XML Package Design
This page will contain an evolving proposal for a coherent XML design within Tango.
On the highest level, there are two ways to process XML, as a stream or as a complete document/file. Since these are useful in different situations, and may have different performance characteristics based on the situation at hand, Tango should have an interface for both.
- Interfaces should be easy to use
- Interfaces should leverage the power of D
- Interfaces should follow the same patterns as elsewhere in Tango
- Interfaces should accommodate for usage with XPath.
Historically, DOM has been used for the complete document situation, and SAX for the streaming variation. Both of these are cumbersome to implement, and also to use. Also, both can be implemented on top of another framework, and thus we should focus on getting the groundwork well done first. Another point here, is that DOM showed up prior to XML being fully standardized, and thus isn't necessarily what one would use after some experience with XML.
VTD-XML is a package that use binary indexing to parse XML and provide the content. The exact method there seems to be patented somehow, but the idea of indexing shouldn't be patentable. This package is for full document processing.
StAX is also a pull parsing library/specification, especially directed towards streaming.
VTD claims huge gains in speed when compared to Xerces (SAX?), but I've seen no benchmarks towards the other libraries.
A nifty in-language grammar can be found here - maybe we could pull off something similar to this?
A blog entry from a guy trying to pull off something that may be close to what we want to do - here
It is obvious that an iterator pattern should be used (and with XML this involves iterating over one (or several) of tokens, elements, tags and more). Further on, the user must be able to extract information from the current cursor position, move to other positions (if the user knows enough about the document), edit the document (this is not possible with the API on xmlpull.org apparently).
An API suggestion should follow below ...
Can be done here, or in the relevant post in the forum. The design can be changed as suggestions comes (first stage) and eventually are agreed on (second stage).

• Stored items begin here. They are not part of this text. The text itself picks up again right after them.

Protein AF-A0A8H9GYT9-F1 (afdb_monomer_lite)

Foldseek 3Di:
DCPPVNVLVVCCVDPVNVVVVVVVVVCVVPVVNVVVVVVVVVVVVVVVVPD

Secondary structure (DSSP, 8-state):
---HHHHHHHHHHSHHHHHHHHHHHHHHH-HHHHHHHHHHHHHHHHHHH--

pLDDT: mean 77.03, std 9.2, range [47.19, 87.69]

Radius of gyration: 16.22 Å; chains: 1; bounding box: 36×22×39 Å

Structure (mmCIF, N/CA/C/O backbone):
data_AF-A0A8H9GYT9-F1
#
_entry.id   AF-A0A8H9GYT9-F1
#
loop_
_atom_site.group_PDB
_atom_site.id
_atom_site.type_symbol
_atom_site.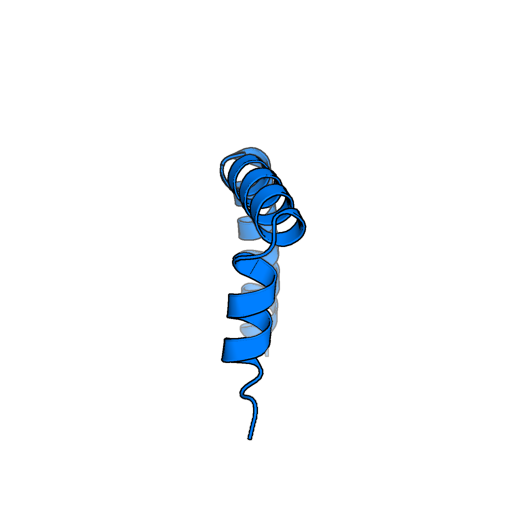label_atom_id
_atom_site.label_alt_id
_atom_site.label_comp_id
_atom_site.label_asym_id
_atom_site.label_entity_id
_atom_site.label_seq_id
_atom_site.pdbx_PDB_ins_code
_atom_site.Cartn_x
_atom_site.Cartn_y
_atom_site.Cartn_z
_atom_site.occupancy
_atom_site.B_iso_or_equiv
_atom_site.auth_seq_id
_atom_site.auth_comp_id
_atom_site.auth_asym_id
_atom_site.auth_atom_id
_atom_site.pdbx_PDB_model_num
ATOM 1 N N . MET A 1 1 ? -25.472 -13.363 -7.587 1.00 47.19 1 MET A N 1
ATOM 2 C CA . MET A 1 1 ? -24.028 -13.317 -7.900 1.00 47.19 1 MET A CA 1
ATOM 3 C C . MET A 1 1 ? -23.401 -12.193 -7.101 1.00 47.19 1 MET A C 1
ATOM 5 O O . MET A 1 1 ? -23.558 -11.036 -7.464 1.00 47.19 1 MET A O 1
ATOM 9 N N . SER A 1 2 ? -22.761 -12.502 -5.979 1.00 58.94 2 SER A N 1
ATOM 10 C CA . SER A 1 2 ? -22.013 -11.510 -5.205 1.00 58.94 2 SER A CA 1
ATOM 11 C C . SER A 1 2 ? -20.758 -11.178 -6.001 1.00 58.94 2 SER A C 1
ATOM 13 O O . SER A 1 2 ? -19.836 -11.989 -6.090 1.00 58.94 2 SER A O 1
ATOM 15 N N . SER A 1 3 ? -20.764 -10.027 -6.668 1.00 82.44 3 SER A N 1
ATOM 16 C CA . SER A 1 3 ? -19.640 -9.626 -7.507 1.00 82.44 3 SER A CA 1
ATOM 17 C C . SER A 1 3 ? -18.403 -9.459 -6.626 1.00 82.44 3 SER A C 1
ATOM 19 O O . SER A 1 3 ? -18.489 -8.901 -5.531 1.00 82.44 3 SER A O 1
ATOM 21 N N . ILE A 1 4 ? -17.239 -9.919 -7.092 1.00 80.12 4 ILE A N 1
ATOM 22 C CA . ILE A 1 4 ? -15.943 -9.724 -6.415 1.00 80.12 4 ILE A CA 1
ATOM 23 C C . ILE A 1 4 ? -15.764 -8.251 -6.004 1.00 80.12 4 ILE A C 1
ATOM 25 O O . ILE A 1 4 ? -15.245 -7.955 -4.931 1.00 80.12 4 ILE A O 1
ATOM 29 N N . VAL A 1 5 ? -16.307 -7.331 -6.805 1.00 80.88 5 VAL A N 1
ATOM 30 C CA . VAL A 1 5 ? -16.348 -5.889 -6.540 1.00 80.88 5 VAL A CA 1
ATOM 31 C C . VAL A 1 5 ? -17.110 -5.537 -5.256 1.00 80.88 5 VAL A C 1
ATOM 33 O O . VAL A 1 5 ? -16.634 -4.704 -4.490 1.00 80.88 5 VAL A O 1
ATOM 36 N N . GLN A 1 6 ? -18.256 -6.169 -4.979 1.00 81.06 6 GLN A N 1
ATOM 37 C CA . GLN A 1 6 ? -19.006 -5.941 -3.735 1.00 81.06 6 GLN A CA 1
ATOM 38 C C . GLN A 1 6 ? -18.218 -6.432 -2.524 1.00 81.06 6 GLN A C 1
ATOM 40 O O . GLN A 1 6 ? -18.114 -5.710 -1.544 1.00 81.06 6 GLN A O 1
ATOM 45 N N . ARG A 1 7 ? -17.571 -7.598 -2.620 1.00 82.50 7 ARG A N 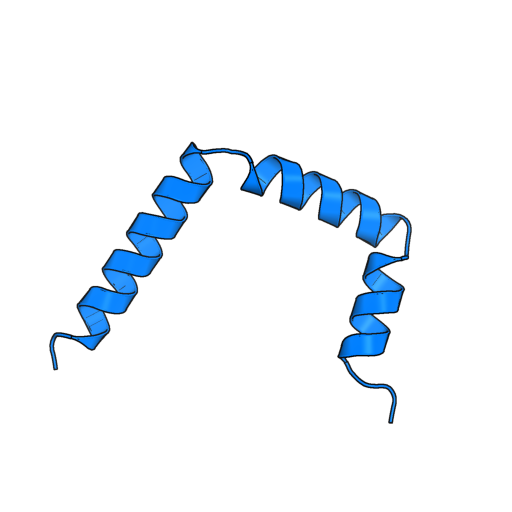1
ATOM 46 C CA . ARG A 1 7 ? -16.756 -8.140 -1.523 1.00 82.50 7 ARG A CA 1
ATOM 47 C C . ARG A 1 7 ? -15.522 -7.283 -1.236 1.00 82.50 7 ARG A C 1
ATOM 49 O O . ARG A 1 7 ? -15.159 -7.108 -0.077 1.00 82.50 7 ARG A O 1
ATOM 56 N N . ILE A 1 8 ? -14.902 -6.721 -2.277 1.00 81.00 8 ILE A N 1
ATOM 57 C CA . ILE A 1 8 ? -13.819 -5.739 -2.136 1.00 81.00 8 ILE A CA 1
ATOM 5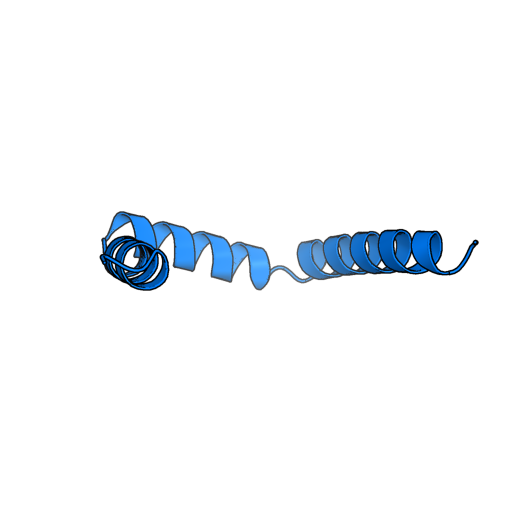8 C C . ILE A 1 8 ? -14.354 -4.448 -1.509 1.00 81.00 8 ILE A C 1
ATOM 60 O O . ILE A 1 8 ? -13.707 -3.903 -0.622 1.00 81.00 8 ILE A O 1
ATOM 64 N N . ARG A 1 9 ? -15.532 -3.968 -1.923 1.00 81.44 9 ARG A N 1
ATOM 65 C CA . ARG A 1 9 ? -16.156 -2.766 -1.353 1.00 81.44 9 ARG A CA 1
ATOM 66 C C . ARG A 1 9 ? -16.489 -2.950 0.131 1.00 81.44 9 ARG A C 1
ATOM 68 O O . ARG A 1 9 ? -16.089 -2.103 0.920 1.00 81.44 9 ARG A O 1
ATOM 75 N N . ASP A 1 10 ? -17.105 -4.067 0.509 1.00 84.31 10 ASP A N 1
ATOM 76 C CA . ASP A 1 10 ? -17.361 -4.436 1.909 1.00 84.31 10 ASP A CA 1
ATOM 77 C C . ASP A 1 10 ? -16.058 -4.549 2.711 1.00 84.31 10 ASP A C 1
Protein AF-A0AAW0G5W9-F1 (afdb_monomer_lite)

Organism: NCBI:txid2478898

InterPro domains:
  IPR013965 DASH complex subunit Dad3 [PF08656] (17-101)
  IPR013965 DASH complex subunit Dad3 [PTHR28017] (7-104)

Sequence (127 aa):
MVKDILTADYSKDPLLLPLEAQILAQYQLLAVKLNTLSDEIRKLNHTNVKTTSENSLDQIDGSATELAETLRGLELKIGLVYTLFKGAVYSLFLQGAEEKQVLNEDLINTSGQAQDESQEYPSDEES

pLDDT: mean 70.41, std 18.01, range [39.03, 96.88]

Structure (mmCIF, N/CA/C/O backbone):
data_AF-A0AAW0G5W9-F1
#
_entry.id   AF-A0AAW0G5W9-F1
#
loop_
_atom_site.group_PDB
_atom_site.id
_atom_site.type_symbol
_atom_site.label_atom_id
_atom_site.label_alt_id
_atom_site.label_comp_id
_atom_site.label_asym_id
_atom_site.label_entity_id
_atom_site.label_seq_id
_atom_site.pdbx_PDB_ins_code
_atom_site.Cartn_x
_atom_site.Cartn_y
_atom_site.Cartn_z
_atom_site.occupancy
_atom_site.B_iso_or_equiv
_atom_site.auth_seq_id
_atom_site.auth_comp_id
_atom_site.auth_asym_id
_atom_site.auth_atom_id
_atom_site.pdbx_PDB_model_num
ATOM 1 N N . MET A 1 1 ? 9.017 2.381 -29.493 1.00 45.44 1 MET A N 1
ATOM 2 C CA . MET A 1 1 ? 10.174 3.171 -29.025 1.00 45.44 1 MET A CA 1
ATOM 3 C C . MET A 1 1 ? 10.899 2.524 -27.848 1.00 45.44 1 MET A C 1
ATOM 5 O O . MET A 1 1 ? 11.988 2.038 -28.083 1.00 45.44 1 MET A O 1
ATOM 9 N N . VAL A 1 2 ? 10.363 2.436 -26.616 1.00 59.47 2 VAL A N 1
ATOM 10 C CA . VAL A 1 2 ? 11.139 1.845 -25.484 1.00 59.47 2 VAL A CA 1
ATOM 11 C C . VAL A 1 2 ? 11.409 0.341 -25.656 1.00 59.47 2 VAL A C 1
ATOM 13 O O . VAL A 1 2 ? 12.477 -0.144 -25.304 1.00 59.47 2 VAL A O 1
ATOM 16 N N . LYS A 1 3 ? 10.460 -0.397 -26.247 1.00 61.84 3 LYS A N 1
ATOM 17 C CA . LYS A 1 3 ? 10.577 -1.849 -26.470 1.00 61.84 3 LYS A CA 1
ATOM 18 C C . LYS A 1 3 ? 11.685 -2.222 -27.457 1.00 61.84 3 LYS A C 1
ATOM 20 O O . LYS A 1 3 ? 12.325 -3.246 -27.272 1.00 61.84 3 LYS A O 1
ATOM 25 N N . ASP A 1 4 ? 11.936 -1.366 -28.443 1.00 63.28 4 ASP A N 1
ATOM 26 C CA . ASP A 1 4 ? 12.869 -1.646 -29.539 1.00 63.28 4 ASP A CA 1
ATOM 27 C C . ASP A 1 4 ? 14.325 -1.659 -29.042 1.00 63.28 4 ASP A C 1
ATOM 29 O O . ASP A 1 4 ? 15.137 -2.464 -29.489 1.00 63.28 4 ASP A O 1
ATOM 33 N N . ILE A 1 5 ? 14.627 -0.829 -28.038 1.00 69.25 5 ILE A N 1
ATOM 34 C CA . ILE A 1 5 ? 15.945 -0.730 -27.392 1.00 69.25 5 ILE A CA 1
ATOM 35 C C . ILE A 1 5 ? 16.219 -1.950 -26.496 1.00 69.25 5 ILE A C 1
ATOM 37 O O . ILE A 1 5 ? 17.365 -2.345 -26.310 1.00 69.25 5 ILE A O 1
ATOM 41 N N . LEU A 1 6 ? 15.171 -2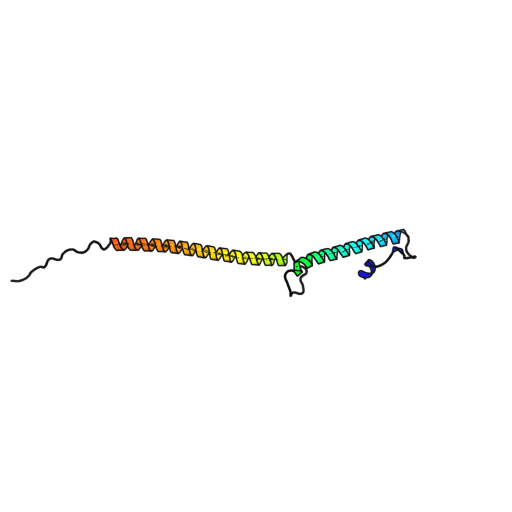.577 -25.952 1.00 67.12 6 LEU A N 1
ATOM 42 C CA . LEU A 1 6 ? 15.299 -3.744 -25.075 1.00 67.12 6 LEU A CA 1
ATOM 43 C C . LEU A 1 6 ? 15.594 -5.035 -25.858 1.00 67.12 6 LEU A C 1
ATOM 45 O O 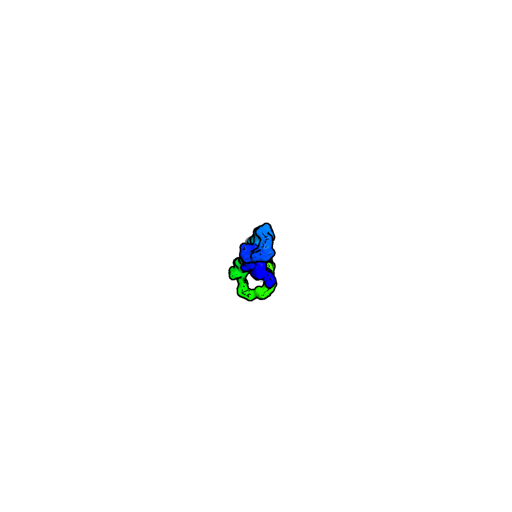. LEU A 1 6 ? 16.165 -5.966 -25.294 1.00 67.12 6 LEU A O 1
ATOM 49 N N . THR A 1 7 ? 15.239 -5.093 -27.147 1.00 73.69 7 THR A N 1
ATOM 50 C CA . THR A 1 7 ? 15.310 -6.314 -27.973 1.00 73.69 7 THR A CA 1
ATOM 51 C C . THR A 1 7 ? 16.342 -6.275 -29.101 1.00 73.69 7 THR A C 1
ATOM 53 O O . THR A 1 7 ? 16.518 -7.284 -29.779 1.00 73.69 7 THR A O 1
ATOM 56 N N . ALA A 1 8 ? 16.991 -5.137 -29.351 1.00 72.62 8 ALA A N 1
ATOM 57 C CA . ALA A 1 8 ? 17.966 -5.004 -30.434 1.00 72.62 8 ALA A CA 1
ATOM 58 C C . ALA A 1 8 ? 19.240 -5.834 -30.171 1.00 72.62 8 ALA A C 1
ATOM 60 O O . ALA A 1 8 ? 19.717 -5.886 -29.048 1.00 72.62 8 ALA A O 1
ATOM 61 N N . ASP A 1 9 ? 19.806 -6.488 -31.190 1.00 70.38 9 ASP A N 1
ATOM 62 C CA . ASP A 1 9 ? 21.095 -7.192 -31.081 1.00 70.38 9 ASP A CA 1
ATOM 63 C C . ASP A 1 9 ? 22.191 -6.354 -31.749 1.00 70.38 9 ASP A C 1
ATOM 65 O O . ASP A 1 9 ? 22.446 -6.472 -32.948 1.00 70.38 9 ASP A O 1
ATOM 69 N N . TYR A 1 10 ? 22.839 -5.491 -30.963 1.00 72.38 10 TYR A N 1
ATOM 70 C CA . TYR A 1 10 ? 23.915 -4.613 -31.438 1.00 72.38 10 TYR A CA 1
ATOM 71 C C . TYR A 1 10 ? 25.242 -5.352 -31.693 1.00 72.38 10 TYR A C 1
ATOM 73 O O . TYR A 1 10 ? 26.193 -4.750 -32.183 1.00 72.38 10 TYR A O 1
ATOM 81 N N . SER A 1 11 ? 25.328 -6.657 -31.396 1.00 68.06 11 SER A N 1
ATOM 82 C CA . SER A 1 11 ? 26.561 -7.443 -31.587 1.00 68.06 11 SER A CA 1
ATOM 83 C C . SER A 1 11 ? 26.771 -7.891 -33.035 1.00 68.06 11 SER A C 1
ATOM 85 O O . SER A 1 11 ? 27.860 -8.343 -33.386 1.00 68.06 11 SER A O 1
ATOM 87 N N . LYS A 1 12 ? 25.729 -7.815 -33.870 1.00 68.00 12 LYS A N 1
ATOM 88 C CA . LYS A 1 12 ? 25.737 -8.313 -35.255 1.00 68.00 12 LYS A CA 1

Delta between Tango's Document and W3C DOM APIs
This chart maps the API calls between Tango and DOM
|How do I...||Tango||W3C DOM||Java DOM|
|parse an xml document?||auto doc = new Document!(char); doc.parse (content);||N/A (differs between languages||DocumentBuilderFactory?. newInstance(). newDocumentBuilder(). parse(content);|
|start an xpath style query?||doc.query||document.createExpression()||XPathFactory. newInstance(). newXPath();|
|create a new document?||auto doc = new Document!(char)||document.getImplementation().createDocument()||DocumentBuilderFactory?. newInstance(). newDocumentBuilder(). newDocument();|
|add an xml prolog to a new document?||doc.header||document.appendChild( document.createProcessingInstruction( "target", "instruction"));||same as DOM, but usually done at serialization time|
|add a new element to the doc?||doc.element("foo");||elem = doc.createElement("foo"); doc.appendChild(elem);||elem = doc.createElement("foo"); doc.appendChild(elem);|
|add an attribute?||elem.attribute(prefix, localName, value);||elem.setAttributeNS(uri, name, value);||elem.setAttributeNS(uri, name, value);|